L’intervento durato 18 ore ha coinvolto 40 professionisti ed è stato coordinato dal professor Rossi, direttore di Chirurgia Generale: «Lavoro eccezionale perché eseguito in un momento critico per la sanità. Nonostante l’emergenza Covid, tutto l’ospedale coinvolto nella lunga maratona per il doppio trapianto»
Un solo fegato per salvare due vite: è quanto accaduto con un ‘”trapianto domino” alla Fondazione IRCCS Cà Granda Ospedale Maggiore Policlinico di Milano che si conferma centro di eccellenza nei trapianti, dove il professor Giorgio Rossi, direttore di Chirurgia Generale e Trapianti di fegato, con il suo staff, ha salvato la vita a due uomini con un intervento multiplo che si è tenuto lo scorso 17 marzo.
«Avevamo un giovane paziente affetto da leucinosi, la cosiddetta malattia con le urina a sciroppo d’acero, in cui il fegato è sano ma in determinati individui non produce un enzima che serve per metabolizzare gli aminoacidi ramificati – ha raccontato il professor Rossi -. Questo determina una situazione di sofferenza perché il paziente deve adeguarsi a diete strettissime ed è a rischio di complicanze neurologiche e respiratorie, e quindi necessita di un trapianto. Nello specifico il fegato, prelevato da un donatore cadavere e messo nell’organismo del paziente con leucinosi, porta con sé una quota dell’enzima mancante al ricevente che, con il nuovo organo, sarà in grado di metabolizzare gli aminoacidi».

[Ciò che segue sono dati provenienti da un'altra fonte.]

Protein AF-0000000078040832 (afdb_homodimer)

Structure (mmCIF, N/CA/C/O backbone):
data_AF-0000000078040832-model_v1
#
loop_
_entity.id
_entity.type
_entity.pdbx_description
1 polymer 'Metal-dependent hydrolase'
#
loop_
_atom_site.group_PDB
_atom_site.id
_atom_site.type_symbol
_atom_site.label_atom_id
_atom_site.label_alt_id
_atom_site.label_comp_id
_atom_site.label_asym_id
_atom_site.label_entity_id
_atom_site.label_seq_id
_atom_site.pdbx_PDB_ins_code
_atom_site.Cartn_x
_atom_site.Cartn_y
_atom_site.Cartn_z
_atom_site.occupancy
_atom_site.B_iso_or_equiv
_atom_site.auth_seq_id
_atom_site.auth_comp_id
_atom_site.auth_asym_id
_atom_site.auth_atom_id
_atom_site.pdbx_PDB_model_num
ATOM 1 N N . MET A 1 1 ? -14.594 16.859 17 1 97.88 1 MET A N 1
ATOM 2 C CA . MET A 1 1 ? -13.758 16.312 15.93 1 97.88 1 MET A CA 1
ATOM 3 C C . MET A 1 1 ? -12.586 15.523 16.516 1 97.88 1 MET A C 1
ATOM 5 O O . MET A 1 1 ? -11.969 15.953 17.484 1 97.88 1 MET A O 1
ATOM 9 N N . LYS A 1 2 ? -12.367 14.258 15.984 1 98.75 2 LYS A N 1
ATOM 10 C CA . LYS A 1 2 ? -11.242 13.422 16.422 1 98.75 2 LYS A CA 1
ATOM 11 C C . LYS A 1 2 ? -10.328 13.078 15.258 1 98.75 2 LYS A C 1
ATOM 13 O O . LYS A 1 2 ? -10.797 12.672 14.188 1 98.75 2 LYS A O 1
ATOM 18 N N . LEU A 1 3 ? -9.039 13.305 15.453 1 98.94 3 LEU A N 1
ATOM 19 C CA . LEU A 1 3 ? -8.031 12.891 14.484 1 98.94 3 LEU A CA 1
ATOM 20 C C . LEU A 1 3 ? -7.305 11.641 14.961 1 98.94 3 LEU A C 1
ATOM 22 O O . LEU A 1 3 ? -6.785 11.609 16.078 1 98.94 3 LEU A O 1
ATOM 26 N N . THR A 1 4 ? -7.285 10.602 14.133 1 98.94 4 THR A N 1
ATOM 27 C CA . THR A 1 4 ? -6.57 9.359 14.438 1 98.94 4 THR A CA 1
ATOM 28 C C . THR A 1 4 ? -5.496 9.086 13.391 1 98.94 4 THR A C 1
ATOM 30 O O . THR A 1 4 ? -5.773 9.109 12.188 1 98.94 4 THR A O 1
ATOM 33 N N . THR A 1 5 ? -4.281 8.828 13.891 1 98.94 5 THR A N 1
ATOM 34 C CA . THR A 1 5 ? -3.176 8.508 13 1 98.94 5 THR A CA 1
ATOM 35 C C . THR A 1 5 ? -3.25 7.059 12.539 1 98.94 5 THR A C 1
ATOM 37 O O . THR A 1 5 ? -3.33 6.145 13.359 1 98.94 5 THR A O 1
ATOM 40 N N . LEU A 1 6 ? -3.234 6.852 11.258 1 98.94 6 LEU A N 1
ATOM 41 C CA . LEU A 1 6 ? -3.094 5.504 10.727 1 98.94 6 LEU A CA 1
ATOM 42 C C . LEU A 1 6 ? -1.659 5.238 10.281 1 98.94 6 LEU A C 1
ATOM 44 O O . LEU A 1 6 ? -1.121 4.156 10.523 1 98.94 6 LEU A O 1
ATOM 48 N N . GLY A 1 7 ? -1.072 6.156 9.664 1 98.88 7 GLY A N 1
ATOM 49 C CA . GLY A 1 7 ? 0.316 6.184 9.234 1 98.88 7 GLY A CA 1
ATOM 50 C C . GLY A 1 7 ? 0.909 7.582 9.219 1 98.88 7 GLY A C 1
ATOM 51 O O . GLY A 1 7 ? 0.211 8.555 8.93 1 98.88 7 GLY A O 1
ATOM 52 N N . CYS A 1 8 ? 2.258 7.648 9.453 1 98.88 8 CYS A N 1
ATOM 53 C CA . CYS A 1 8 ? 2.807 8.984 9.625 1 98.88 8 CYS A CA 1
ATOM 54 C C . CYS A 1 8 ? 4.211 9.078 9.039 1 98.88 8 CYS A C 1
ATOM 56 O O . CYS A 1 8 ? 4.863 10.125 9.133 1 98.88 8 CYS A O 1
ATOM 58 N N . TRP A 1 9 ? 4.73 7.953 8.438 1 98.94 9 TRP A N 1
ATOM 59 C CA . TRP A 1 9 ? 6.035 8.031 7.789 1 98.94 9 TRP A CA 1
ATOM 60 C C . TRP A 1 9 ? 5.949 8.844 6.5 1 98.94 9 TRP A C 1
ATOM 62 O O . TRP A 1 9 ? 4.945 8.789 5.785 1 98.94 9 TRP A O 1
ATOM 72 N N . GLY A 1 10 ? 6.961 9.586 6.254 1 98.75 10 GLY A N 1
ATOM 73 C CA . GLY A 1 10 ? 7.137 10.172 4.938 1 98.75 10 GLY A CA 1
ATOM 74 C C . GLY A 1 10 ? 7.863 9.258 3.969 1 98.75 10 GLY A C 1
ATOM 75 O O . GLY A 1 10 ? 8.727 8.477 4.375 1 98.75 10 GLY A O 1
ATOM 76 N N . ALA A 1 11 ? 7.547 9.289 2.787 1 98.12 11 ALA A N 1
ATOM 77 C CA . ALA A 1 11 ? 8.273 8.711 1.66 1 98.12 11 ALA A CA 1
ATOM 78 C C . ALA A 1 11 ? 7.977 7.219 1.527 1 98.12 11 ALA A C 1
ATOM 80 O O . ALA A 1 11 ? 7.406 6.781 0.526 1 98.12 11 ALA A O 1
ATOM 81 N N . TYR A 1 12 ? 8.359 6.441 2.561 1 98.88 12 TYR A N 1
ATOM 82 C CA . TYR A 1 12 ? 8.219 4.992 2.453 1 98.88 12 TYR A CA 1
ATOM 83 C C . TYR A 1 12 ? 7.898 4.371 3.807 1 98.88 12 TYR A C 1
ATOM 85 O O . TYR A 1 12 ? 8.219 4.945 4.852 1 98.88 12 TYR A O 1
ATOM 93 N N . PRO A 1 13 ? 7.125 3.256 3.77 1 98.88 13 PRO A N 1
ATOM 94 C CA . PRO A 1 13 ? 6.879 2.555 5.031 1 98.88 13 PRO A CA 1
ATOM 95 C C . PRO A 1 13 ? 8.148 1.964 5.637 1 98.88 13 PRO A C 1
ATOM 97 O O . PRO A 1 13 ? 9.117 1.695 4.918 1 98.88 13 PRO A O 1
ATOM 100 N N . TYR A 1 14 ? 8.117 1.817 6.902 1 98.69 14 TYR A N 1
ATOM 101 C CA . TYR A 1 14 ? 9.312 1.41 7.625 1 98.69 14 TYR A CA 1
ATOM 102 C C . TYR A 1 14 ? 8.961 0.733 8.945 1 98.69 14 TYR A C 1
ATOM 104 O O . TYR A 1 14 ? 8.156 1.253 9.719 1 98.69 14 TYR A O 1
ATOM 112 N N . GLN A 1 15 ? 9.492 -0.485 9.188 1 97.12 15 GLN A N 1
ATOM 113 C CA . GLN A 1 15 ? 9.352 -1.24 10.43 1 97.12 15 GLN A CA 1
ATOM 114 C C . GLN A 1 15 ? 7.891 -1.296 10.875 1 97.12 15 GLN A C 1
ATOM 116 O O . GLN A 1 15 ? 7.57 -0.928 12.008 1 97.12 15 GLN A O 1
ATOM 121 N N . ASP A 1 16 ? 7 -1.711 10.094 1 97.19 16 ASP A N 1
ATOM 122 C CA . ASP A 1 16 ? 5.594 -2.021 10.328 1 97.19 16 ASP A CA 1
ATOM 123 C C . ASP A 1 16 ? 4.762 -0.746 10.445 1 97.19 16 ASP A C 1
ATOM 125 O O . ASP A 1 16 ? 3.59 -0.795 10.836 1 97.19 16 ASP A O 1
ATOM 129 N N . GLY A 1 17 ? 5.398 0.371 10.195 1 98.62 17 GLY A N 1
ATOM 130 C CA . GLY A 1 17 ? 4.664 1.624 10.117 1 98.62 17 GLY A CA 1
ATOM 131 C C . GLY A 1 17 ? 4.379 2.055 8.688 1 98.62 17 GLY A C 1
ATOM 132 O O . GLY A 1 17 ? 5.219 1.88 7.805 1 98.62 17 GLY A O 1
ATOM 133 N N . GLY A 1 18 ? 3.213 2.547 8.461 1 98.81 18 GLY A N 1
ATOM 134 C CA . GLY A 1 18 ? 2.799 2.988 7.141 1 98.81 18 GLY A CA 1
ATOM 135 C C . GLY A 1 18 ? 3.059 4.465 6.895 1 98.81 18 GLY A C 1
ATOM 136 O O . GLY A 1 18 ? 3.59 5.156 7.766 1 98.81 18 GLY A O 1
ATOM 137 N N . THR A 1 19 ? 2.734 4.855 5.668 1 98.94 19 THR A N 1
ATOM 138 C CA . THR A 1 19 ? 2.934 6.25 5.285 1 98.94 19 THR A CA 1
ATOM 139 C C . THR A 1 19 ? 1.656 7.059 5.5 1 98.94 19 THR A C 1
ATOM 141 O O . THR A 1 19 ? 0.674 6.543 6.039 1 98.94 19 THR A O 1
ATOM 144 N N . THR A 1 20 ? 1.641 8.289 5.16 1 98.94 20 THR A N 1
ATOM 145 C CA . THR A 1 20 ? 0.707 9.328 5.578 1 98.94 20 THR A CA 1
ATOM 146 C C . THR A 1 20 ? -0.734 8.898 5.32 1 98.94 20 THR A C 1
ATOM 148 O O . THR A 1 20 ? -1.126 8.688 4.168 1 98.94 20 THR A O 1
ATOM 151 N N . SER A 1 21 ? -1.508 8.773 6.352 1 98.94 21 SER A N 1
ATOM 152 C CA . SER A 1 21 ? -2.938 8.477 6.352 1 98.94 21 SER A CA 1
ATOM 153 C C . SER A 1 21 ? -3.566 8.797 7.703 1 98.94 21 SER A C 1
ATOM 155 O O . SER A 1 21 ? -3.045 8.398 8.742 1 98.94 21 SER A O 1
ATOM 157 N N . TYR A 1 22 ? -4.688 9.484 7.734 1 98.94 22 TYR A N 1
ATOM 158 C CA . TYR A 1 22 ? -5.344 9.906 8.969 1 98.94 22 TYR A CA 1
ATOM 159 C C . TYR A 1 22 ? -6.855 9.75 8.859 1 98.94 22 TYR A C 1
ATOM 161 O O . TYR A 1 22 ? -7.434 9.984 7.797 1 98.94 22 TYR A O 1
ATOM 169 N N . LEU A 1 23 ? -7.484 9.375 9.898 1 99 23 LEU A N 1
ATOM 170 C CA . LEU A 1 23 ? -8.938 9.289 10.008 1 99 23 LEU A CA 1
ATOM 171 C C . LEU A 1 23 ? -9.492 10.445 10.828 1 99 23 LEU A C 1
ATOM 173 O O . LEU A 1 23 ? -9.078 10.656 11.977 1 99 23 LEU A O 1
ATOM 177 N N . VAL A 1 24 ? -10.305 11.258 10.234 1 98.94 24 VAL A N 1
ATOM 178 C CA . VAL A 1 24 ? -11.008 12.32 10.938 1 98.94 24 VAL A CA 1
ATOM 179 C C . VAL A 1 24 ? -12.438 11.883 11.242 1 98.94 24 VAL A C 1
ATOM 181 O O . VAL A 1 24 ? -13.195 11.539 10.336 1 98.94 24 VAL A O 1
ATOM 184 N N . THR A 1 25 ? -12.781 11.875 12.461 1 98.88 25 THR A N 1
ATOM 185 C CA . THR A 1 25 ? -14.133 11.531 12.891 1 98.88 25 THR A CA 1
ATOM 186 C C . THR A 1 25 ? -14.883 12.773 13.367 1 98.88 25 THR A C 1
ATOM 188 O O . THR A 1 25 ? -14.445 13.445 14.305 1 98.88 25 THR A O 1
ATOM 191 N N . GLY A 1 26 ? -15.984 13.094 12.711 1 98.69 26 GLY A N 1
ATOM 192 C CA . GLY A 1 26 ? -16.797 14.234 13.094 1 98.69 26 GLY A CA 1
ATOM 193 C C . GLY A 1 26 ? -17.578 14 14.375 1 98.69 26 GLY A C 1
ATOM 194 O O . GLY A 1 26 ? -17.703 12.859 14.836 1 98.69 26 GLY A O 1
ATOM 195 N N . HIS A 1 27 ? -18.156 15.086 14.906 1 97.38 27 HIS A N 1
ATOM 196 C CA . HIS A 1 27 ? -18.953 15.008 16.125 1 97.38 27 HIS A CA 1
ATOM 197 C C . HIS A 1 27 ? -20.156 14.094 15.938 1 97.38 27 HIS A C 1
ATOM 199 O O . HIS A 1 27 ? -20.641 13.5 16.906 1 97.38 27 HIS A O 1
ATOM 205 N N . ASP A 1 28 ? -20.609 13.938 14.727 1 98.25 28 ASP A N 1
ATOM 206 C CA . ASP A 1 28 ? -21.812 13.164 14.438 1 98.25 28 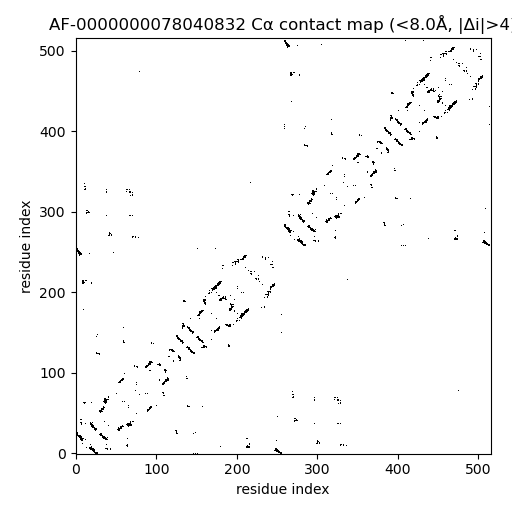ASP A CA 1
ATOM 207 C C . ASP A 1 28 ? -21.453 11.758 13.953 1 98.25 28 ASP A C 1
ATOM 209 O O . ASP A 1 28 ? -22.312 11.023 13.461 1 98.25 28 ASP A O 1
ATOM 213 N N . GLY A 1 29 ? -20.219 11.445 13.969 1 98.5 29 GLY A N 1
ATOM 214 C CA . GLY A 1 29 ? -19.797 10.102 13.594 1 98.5 29 GLY A CA 1
ATOM 215 C C . GLY A 1 29 ? -19.312 10.008 12.164 1 98.5 29 GLY A C 1
ATOM 216 O O . GLY A 1 29 ? -18.875 8.945 11.719 1 98.5 29 GLY A O 1
ATOM 217 N N . PHE A 1 30 ? -19.359 11.117 11.383 1 98.81 30 PHE A N 1
ATOM 218 C CA . PHE A 1 30 ? -18.859 11.148 10.008 1 98.81 30 PHE A CA 1
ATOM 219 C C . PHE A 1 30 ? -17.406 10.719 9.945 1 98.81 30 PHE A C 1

«Al tempo stesso – ha continuato il professore – il fegato che si esporta al paziente con leucinosi è integro, pur non avendo l’enzima che produce aminoacidi, quindi può essere a sua volta trapiantato in un altro soggetto in attesa di trapianto per qualsiasi causa epatica, come tumore o cirrosi, ma in grado di produrre quell’enzima. In questo modo con un solo donatore cadavere è possibile effettuare in sequenza due trapianti».
Da tempo il giovane affetto da leucinosi era in lista d’attesa per un trapianto e quando il 17 marzo scorso è arrivata la notizia della disponibilità di un fegato compatibile la macchina del centro trapianti della Fondazione Cà Granda Ospedale Maggiore Policlinico di Milano si è messa in moto.
Alle sei del mattino si sono aperte le sale operatorie per effettuare i tre interventi in sequenza. Dapprima è stato prelevato il fegato dal paziente con leucinosi, quindi è stato effettuato il primo trapianto allo stesso paziente con il fegato disponibile per il trapianto. Subito dopo il fegato esportato al paziente con leucinosi è stato trapiantato su un altro paziente.
L’intervento ha coinvolto 40 professionisti, oltre ai chirurghi guidati da Giorgio Rossi: la Rianimazione e Terapia intensiva, la Gastroenterologia ed Epatologia, la Radiologia, il Laboratorio Centrale, la Direzione delle Professioni Sanitarie, il Centro Trasfusionale e il Malattie Rare Center del Policlinico, oltre che l’Azienda Regionale Emergenza Urgenza di Regione Lombardia, la Centrale operativa del Centro Nazionale Trapianti e il Coordinamento Trapianti del Nord Italia Transplant program.
Una maratona di 18 ore conclusasi all’una di notte che ha impegnato tutto l’ospedale per restituire la vita al ragazzo di 27 anni affetto dalla rara malattia genetica e ad un uomo in attesa di un organo compatibile. «A rendere così particolare questo evento non è stato solo il trapianto domino per una malattia metabolica piuttosto rara – ha aggiunto il direttore di chirurgia generale del Policlinico di Milano -, ma il fatto che si è riusciti a farlo in un momento molto critico per la sanità e per l’ospedale, che invece ha dimostrato di saper superare queste difficoltà con un lavoro corale. Significa aver coinvolto e organizzato il lavoro di centinaia di persone in poche ore, in perfetta sincronia, che si è concluso con un successo per entrambi i pazienti».
Rientrati a casa dopo la degenza per i due uomini protagonisti del trapianto domino è iniziata una nuova vita, resa possibile dalla generosità che è la spinta propulsiva di ogni donazione.